Aliás, por falar no filme dos anos 1990 com Michael Douglas, o recente Fúria Incontrolável parece uma versão mais turbinada e violenta, porém um pouco menos interessante que a história sobre um homem “atacado” pelo estresse que domina a sua vida num determinado dia de derrubada de protocolos e desacatos diversos. De volta ao elucidativo momento de abertura, cenas de caos revelam o quão estamos mergulhados na selvageria. É o preço do combustível que não para de crescer, a celeuma do desemprego e suas altas taxas, as pressões por uma aparência perfeita, tal como o culto ao corpo e as redes sociais. Em suma, o panorama introdutório nos revela o perigoso caminhar da humanidade por um bifurcado trajeto de dor e tragédia. Como aponta um dos narradores de telejornal que compõem o quebra-cabeça de textos deste início revelador, “nós já nascemos com raiva”. E é assim que os personagens do roteiro de Call Ellsworth estão ao longo dos 85 minutos de filme. Frustrados, enraivecidos, oprimidos. Qual a opção encontrada por estas criaturas ficcionais para desanuviar? Simples: discutir, gritar, ofender o “outro”. Dizem que dá alívio, mas será esse o melhor caminho mesmo? Bastante complexo.

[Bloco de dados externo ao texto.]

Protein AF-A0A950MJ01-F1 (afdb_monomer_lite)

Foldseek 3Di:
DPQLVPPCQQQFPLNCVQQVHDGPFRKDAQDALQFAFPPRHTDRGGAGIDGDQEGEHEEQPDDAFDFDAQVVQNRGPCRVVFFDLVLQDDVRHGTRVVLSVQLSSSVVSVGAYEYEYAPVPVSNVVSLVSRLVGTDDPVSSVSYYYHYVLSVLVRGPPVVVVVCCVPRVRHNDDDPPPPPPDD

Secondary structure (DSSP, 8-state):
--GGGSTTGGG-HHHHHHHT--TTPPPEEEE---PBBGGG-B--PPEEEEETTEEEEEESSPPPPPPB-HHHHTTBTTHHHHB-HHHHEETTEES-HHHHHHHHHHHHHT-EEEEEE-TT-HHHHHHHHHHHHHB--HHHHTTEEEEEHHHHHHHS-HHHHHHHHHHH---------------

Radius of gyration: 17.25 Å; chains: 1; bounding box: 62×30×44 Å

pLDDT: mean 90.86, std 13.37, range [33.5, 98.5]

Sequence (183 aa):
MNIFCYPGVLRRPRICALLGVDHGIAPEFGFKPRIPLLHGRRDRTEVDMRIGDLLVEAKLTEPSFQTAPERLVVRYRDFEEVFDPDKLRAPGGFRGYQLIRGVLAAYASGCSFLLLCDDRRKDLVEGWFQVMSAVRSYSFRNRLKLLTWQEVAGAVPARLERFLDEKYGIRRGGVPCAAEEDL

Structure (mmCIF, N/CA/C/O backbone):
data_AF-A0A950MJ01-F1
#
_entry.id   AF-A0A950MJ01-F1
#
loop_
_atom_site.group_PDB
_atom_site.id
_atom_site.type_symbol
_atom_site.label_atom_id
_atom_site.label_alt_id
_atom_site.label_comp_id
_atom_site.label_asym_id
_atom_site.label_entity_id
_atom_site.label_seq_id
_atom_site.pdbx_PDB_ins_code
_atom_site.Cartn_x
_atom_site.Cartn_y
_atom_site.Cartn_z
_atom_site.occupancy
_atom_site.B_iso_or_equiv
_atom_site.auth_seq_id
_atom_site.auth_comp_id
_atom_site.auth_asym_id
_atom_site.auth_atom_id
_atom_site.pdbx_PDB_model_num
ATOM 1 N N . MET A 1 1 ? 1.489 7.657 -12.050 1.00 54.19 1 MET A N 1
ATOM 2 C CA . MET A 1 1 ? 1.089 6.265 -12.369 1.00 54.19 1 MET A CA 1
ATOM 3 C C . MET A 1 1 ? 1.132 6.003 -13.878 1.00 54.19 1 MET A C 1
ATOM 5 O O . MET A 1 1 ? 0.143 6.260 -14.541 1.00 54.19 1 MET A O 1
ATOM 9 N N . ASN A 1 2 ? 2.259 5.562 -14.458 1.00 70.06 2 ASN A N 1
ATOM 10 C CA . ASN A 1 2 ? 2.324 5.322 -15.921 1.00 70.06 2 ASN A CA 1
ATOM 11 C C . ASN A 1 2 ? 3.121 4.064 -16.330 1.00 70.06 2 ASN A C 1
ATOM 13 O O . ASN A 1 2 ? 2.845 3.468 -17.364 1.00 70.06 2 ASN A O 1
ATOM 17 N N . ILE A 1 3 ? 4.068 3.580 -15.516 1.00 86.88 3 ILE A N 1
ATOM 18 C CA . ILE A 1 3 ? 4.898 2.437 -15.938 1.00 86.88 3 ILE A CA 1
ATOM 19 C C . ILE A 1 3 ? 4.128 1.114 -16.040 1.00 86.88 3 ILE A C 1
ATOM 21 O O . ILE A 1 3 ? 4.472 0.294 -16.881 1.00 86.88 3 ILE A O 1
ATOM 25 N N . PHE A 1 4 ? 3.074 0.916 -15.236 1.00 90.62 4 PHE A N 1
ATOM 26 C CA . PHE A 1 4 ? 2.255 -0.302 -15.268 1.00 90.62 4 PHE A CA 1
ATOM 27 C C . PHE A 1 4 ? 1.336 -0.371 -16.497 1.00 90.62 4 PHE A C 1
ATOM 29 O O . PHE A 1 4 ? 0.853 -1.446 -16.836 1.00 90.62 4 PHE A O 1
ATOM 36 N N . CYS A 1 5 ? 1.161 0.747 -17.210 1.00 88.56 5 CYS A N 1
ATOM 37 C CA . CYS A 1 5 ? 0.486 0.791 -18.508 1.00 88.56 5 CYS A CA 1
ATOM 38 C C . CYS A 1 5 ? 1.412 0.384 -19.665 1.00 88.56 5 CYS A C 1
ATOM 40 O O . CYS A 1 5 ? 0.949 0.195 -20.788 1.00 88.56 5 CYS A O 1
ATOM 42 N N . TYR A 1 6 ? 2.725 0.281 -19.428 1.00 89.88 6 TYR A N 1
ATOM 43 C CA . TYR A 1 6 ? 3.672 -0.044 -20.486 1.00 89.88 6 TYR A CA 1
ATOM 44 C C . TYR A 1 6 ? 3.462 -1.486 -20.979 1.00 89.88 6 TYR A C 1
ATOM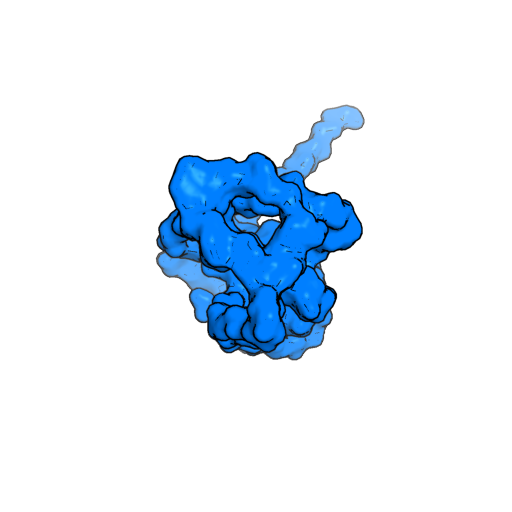 46 O O . TYR A 1 6 ? 3.479 -2.420 -20.165 1.00 89.88 6 TYR A O 1
ATOM 54 N N . PRO A 1 7 ? 3.316 -1.706 -22.299 1.00 86.88 7 PRO A N 1
ATOM 55 C CA . PRO A 1 7 ? 3.041 -3.027 -22.846 1.00 86.88 7 PRO A CA 1
ATOM 56 C C . PRO A 1 7 ? 4.033 -4.091 -22.370 1.00 86.88 7 PRO A C 1
ATOM 58 O O . PRO A 1 7 ? 5.251 -3.941 -22.471 1.00 86.88 7 PRO A O 1
ATOM 61 N N . GLY A 1 8 ? 3.494 -5.190 -21.842 1.00 87.38 8 GLY A N 1
ATOM 62 C CA . GLY A 1 8 ? 4.279 -6.342 -21.407 1.00 87.38 8 GLY A CA 1
ATOM 63 C C . GLY A 1 8 ? 5.030 -6.167 -20.085 1.00 87.38 8 GLY A C 1
ATOM 64 O O . GLY A 1 8 ? 5.704 -7.109 -19.678 1.00 87.38 8 GLY A O 1
ATOM 65 N N . VAL A 1 9 ? 4.910 -5.035 -19.376 1.00 91.62 9 VAL A N 1
ATOM 66 C CA . VAL A 1 9 ? 5.591 -4.838 -18.080 1.00 91.62 9 VAL A CA 1
ATOM 67 C C . VAL A 1 9 ? 5.172 -5.893 -17.047 1.00 91.62 9 VAL A C 1
ATOM 69 O O . VAL A 1 9 ? 6.037 -6.534 -16.457 1.00 91.62 9 VAL A O 1
ATOM 72 N N . LEU A 1 10 ? 3.869 -6.185 -16.942 1.00 92.88 10 LEU A N 1
ATOM 73 C CA . LEU A 1 10 ? 3.306 -7.243 -16.089 1.00 92.88 10 LEU A CA 1
ATOM 74 C C . LEU A 1 10 ? 3.373 -8.643 -16.722 1.00 92.88 10 LEU A C 1
ATOM 76 O O . LEU A 1 10 ? 2.807 -9.590 -16.199 1.00 92.88 10 LEU A O 1
ATOM 80 N N . ARG A 1 11 ? 4.067 -8.812 -17.854 1.00 92.56 11 ARG A N 1
ATOM 81 C CA . ARG A 1 11 ? 4.464 -10.143 -18.353 1.00 92.56 11 ARG A CA 1
ATOM 82 C C . ARG A 1 11 ? 5.891 -10.499 -17.939 1.00 92.56 11 ARG A C 1
ATOM 84 O O . ARG A 1 11 ? 6.306 -11.642 -18.106 1.00 92.56 11 ARG A O 1
ATOM 91 N N . ARG A 1 12 ? 6.660 -9.540 -17.406 1.00 92.56 12 ARG A N 1
ATOM 92 C CA . ARG A 1 12 ? 8.059 -9.758 -17.023 1.00 92.56 12 ARG A CA 1
ATOM 93 C C . ARG A 1 12 ? 8.133 -10.503 -15.689 1.00 92.56 12 ARG A C 1
ATOM 95 O O . ARG A 1 12 ? 7.648 -9.961 -14.695 1.00 92.56 12 ARG A O 1
ATOM 102 N N . PRO A 1 13 ? 8.822 -11.658 -15.624 1.00 93.19 13 PRO A N 1
ATOM 103 C CA . PRO A 1 13 ? 8.939 -12.428 -14.389 1.00 93.19 13 PRO A CA 1
ATOM 104 C C . PRO A 1 13 ? 9.483 -11.636 -13.208 1.00 93.19 13 PRO A C 1
ATOM 106 O O . PRO A 1 13 ? 8.929 -11.709 -12.123 1.00 93.19 13 PRO A O 1
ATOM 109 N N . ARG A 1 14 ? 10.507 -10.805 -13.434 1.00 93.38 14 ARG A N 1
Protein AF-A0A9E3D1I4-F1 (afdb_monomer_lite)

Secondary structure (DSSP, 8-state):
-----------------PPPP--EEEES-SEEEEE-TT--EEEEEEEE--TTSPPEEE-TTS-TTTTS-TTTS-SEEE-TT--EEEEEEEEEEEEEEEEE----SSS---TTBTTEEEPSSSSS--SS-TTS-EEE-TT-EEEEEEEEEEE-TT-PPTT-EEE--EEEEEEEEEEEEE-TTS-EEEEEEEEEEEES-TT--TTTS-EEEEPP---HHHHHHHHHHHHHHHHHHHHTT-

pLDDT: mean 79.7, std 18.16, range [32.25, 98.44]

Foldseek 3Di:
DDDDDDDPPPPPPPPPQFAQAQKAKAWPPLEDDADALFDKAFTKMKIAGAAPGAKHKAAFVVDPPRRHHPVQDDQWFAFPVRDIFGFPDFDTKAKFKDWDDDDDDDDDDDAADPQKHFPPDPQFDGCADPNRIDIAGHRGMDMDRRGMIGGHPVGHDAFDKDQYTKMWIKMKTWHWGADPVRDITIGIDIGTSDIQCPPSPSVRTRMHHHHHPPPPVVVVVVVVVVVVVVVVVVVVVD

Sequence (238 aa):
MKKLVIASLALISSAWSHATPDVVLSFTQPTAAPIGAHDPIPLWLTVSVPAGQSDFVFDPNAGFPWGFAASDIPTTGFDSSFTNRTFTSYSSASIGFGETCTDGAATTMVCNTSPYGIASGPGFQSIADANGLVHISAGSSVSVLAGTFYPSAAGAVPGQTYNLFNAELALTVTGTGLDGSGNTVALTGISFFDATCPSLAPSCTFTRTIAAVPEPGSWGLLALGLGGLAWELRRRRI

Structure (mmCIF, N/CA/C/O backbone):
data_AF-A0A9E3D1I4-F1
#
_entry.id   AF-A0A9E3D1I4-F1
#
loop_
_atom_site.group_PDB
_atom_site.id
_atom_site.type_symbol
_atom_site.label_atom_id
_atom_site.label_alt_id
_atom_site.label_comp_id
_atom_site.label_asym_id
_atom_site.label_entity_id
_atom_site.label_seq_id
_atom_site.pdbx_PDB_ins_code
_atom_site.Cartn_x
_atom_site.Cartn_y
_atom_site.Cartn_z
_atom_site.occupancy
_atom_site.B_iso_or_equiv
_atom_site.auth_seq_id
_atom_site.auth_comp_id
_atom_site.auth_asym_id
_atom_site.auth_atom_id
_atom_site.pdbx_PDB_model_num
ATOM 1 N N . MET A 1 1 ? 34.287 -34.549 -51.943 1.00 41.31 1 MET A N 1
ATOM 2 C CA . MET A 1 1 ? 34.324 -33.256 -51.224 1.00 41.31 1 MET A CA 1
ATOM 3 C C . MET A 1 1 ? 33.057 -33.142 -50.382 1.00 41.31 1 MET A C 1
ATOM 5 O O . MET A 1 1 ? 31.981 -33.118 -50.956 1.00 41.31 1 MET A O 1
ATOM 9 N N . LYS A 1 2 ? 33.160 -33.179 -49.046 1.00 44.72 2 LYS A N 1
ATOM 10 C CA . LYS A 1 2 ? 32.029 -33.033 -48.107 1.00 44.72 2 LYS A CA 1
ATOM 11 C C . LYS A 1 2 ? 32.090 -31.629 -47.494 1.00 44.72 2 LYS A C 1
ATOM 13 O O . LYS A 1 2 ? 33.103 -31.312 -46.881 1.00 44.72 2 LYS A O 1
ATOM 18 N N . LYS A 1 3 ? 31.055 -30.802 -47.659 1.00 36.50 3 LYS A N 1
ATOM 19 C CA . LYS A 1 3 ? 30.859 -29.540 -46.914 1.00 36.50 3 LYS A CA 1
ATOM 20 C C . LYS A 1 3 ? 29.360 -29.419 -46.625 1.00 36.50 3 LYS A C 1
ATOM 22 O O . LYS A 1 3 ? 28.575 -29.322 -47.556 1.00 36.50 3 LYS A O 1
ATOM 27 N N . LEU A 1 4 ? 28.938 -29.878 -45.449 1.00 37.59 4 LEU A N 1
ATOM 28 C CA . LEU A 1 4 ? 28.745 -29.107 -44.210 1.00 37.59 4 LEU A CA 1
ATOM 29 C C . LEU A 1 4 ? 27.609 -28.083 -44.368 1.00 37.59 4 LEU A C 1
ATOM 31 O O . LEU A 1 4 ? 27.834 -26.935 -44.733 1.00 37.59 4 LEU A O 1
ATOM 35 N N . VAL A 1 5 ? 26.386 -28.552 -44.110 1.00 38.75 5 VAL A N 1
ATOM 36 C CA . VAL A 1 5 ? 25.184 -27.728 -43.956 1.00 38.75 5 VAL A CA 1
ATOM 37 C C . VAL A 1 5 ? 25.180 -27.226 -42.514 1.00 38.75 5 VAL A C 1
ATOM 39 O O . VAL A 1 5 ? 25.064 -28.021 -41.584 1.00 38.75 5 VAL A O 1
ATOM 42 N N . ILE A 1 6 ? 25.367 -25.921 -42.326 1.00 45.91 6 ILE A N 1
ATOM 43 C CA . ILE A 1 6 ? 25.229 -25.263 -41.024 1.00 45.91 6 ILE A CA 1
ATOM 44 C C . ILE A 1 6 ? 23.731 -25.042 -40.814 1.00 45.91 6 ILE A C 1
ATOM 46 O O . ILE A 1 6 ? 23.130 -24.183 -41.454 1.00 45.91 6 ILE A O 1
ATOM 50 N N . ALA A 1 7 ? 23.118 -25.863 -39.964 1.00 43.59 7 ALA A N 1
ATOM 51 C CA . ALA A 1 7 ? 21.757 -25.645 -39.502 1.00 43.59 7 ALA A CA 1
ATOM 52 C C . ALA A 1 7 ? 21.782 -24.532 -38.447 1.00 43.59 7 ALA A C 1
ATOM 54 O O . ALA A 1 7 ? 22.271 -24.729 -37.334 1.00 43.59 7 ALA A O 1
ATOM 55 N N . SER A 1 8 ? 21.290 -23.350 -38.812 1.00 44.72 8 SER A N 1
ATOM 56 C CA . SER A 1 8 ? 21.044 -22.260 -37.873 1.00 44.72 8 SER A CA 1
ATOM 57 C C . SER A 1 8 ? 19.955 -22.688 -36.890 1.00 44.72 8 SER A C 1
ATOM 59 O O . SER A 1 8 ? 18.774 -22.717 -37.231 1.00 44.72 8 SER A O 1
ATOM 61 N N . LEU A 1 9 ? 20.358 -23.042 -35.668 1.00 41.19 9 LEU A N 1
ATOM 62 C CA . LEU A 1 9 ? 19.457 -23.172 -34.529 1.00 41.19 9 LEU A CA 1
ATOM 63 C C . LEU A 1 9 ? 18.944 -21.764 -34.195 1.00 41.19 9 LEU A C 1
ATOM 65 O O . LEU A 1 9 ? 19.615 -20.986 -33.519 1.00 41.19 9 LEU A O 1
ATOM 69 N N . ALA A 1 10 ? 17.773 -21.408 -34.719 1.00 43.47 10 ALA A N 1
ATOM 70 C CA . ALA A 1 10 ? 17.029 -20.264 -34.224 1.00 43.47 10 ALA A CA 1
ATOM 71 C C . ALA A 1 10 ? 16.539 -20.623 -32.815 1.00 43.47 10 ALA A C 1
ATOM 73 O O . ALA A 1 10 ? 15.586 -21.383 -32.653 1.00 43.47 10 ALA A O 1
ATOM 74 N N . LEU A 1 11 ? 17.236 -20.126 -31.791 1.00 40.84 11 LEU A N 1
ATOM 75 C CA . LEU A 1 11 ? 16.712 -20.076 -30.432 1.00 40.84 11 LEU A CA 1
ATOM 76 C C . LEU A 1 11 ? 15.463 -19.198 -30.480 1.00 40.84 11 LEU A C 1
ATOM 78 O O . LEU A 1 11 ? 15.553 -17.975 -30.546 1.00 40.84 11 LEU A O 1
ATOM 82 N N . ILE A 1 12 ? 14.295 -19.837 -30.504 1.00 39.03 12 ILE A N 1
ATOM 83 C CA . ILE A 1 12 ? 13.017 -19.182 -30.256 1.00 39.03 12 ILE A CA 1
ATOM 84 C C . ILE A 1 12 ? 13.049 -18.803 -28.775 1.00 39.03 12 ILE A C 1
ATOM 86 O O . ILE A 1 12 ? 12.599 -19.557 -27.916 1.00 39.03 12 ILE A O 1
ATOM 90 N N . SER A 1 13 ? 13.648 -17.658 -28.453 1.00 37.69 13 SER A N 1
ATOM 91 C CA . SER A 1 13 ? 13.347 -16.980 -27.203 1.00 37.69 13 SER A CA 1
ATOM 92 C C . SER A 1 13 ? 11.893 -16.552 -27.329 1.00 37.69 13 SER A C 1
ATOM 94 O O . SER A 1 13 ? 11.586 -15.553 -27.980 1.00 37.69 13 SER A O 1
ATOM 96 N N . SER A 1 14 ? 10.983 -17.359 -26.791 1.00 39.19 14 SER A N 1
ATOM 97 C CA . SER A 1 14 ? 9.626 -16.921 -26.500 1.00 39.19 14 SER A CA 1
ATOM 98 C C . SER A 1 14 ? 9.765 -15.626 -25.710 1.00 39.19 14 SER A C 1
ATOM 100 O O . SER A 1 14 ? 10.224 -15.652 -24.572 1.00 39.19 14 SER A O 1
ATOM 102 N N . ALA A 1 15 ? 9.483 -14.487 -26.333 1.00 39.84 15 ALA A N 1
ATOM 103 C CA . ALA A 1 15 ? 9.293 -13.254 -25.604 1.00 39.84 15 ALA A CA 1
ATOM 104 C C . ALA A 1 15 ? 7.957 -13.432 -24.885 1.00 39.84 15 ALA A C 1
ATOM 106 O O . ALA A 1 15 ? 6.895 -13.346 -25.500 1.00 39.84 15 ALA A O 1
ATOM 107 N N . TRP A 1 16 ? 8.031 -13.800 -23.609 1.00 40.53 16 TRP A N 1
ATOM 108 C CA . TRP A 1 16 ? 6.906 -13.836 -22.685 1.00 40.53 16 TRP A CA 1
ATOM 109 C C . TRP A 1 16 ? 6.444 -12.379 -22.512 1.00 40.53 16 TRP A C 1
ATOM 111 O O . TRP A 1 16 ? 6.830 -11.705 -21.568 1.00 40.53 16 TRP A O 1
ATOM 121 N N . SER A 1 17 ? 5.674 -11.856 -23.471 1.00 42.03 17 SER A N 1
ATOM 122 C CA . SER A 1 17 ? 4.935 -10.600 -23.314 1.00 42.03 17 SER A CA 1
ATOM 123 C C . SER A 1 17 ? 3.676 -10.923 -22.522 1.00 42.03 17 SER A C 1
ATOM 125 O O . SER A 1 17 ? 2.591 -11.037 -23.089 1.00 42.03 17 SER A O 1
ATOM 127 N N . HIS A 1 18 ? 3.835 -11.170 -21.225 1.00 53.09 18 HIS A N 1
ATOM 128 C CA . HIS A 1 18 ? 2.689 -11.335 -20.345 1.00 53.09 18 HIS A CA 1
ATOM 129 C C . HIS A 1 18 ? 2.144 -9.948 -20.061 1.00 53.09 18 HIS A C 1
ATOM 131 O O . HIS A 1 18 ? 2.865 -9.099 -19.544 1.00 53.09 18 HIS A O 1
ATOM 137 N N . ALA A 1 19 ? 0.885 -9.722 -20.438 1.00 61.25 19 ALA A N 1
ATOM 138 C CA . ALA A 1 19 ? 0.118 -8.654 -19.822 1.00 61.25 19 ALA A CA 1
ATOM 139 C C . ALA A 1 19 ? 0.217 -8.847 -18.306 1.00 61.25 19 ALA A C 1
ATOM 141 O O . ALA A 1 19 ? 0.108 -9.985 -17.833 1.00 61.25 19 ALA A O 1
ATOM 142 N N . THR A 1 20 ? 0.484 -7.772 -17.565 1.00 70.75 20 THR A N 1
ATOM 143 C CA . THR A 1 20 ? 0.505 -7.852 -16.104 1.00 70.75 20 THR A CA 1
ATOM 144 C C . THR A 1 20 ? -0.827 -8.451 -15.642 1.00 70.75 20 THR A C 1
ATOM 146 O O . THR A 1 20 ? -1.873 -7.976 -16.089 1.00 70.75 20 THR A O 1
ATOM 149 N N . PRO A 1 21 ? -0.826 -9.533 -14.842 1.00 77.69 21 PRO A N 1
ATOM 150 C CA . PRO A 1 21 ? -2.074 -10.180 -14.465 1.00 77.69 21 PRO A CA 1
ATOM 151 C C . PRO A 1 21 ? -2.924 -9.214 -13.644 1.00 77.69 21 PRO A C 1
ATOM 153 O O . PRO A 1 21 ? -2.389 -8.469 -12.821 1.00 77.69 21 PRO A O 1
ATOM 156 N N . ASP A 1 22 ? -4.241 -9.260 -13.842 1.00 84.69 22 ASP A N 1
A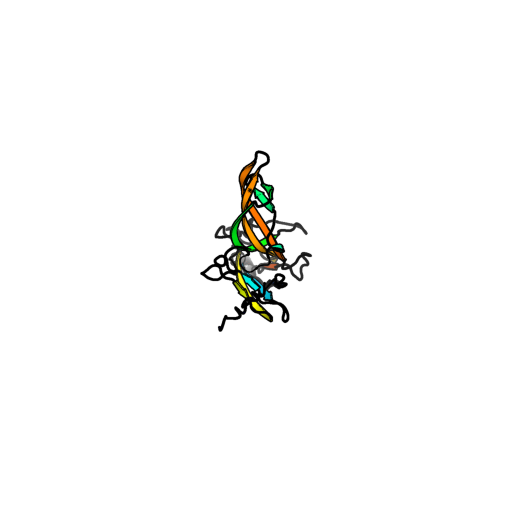TOM 157 C CA . ASP A 1 22 ? -5.173 -8.508 -13.004 1.00 84.69 22 ASP A CA 1
ATOM 158 C C . ASP A 1 22 ? -5.026 -8.995 -11.561 1.00 84.69 22 ASP A C 1
ATOM 160 O O . ASP A 1 22 ? -5.353 -10.139 -11.240 1.00 84.69 22 ASP A O 1
ATOM 164 N N . VAL A 1 23 ? -4.503 -8.142 -10.689 1.00 89.75 23 VAL A N 1
ATOM 165 C CA . VAL A 1 23 ? -4.421 -8.410 -9.256 1.00 89.75 23 VAL A CA 1
ATOM 166 C C . VAL A 1 23 ? -5.661 -7.828 -8.599 1.00 89.75 23 VAL A C 1
ATOM 168 O O . VAL A 1 23 ? -6.083 -6.736 -8.952 1.00 89.75 23 VAL A O 1
ATOM 171 N N . VAL A 1 24 ? -6.226 -8.548 -7.633 1.00 91.00 24 VAL A N 1
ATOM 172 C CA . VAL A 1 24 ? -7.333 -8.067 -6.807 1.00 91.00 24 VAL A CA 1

Sob a direção de Derrick Borte, o argumento de Fúria Incontrolável é simples. Russel Crowe é o Homem, sem nome no desenvolvimento do roteiro. Captado sempre por ângulos que ressaltam a sua força e brutalidade, trabalho da assertiva direção de fotografia de Brendan Galvin, o antagonista é alguém com raiva. Muita raiva. E o roteiro não faz questão alguma de humanizar essa criatura. Ele simplesmente passou por coisas ruins e está descontando a sua ira em todos aqueles que atravessam o seu caminho sem se imiscuir. O caos começa a reinar de maneira mais centralizada depois que Rachel (Caren Pistorius), mãe de Kyle (Gabriel Bateman), sai de casa atrasada, perde bastante tempo no trânsito lento e irritante da cidade e para piorar, afronta o motorista que está à frente de seu carro, alguém que ela sequer imagina quem seja, mas que lhe dá uma certeza: acabou de atrapalhar ainda mais o seu dia que já começou com cobranças de toda parte, desde um cliente ao filho que lacrimeja diante da ausência do pai.

A moça, tomada por seus impulsos, utiliza a buzina de maneira, digamos, mais agressiva que o habitual. Isso incomoda bastante o motorista que, sabemos, é o Homem de Russel Crowe, uma figura alta, bastante parruda, dominado pelo ódio e fúria que corre por suas veias. Deste momento para o epílogo, o leitor já deve imaginar o desenvolvimento do argumento. Ele vai perseguir e infernizar Rachel, destruir ao máximo o que pode pelo meio do caminho, aniquilar violentamente alguns contatos da jovem mãe e trilhar um caminho de horror para todos os envolvidos em sua saga. Acompanhados pela trilha sonora urbana e tensa de David Buckley, os personagens de Fúria Incontrolável são colocados diante de um teste absurdo de limites. Com seu carro mais alto, ele já estabelece o tom de ameaça. Longe dos acampamentos em lagos distantes e casas mal-assombradas góticas, o horror aqui é urbano, brutal, numa demonstração da nossa capacidade enquanto humanos estressados, em atingir o nível da barbárie.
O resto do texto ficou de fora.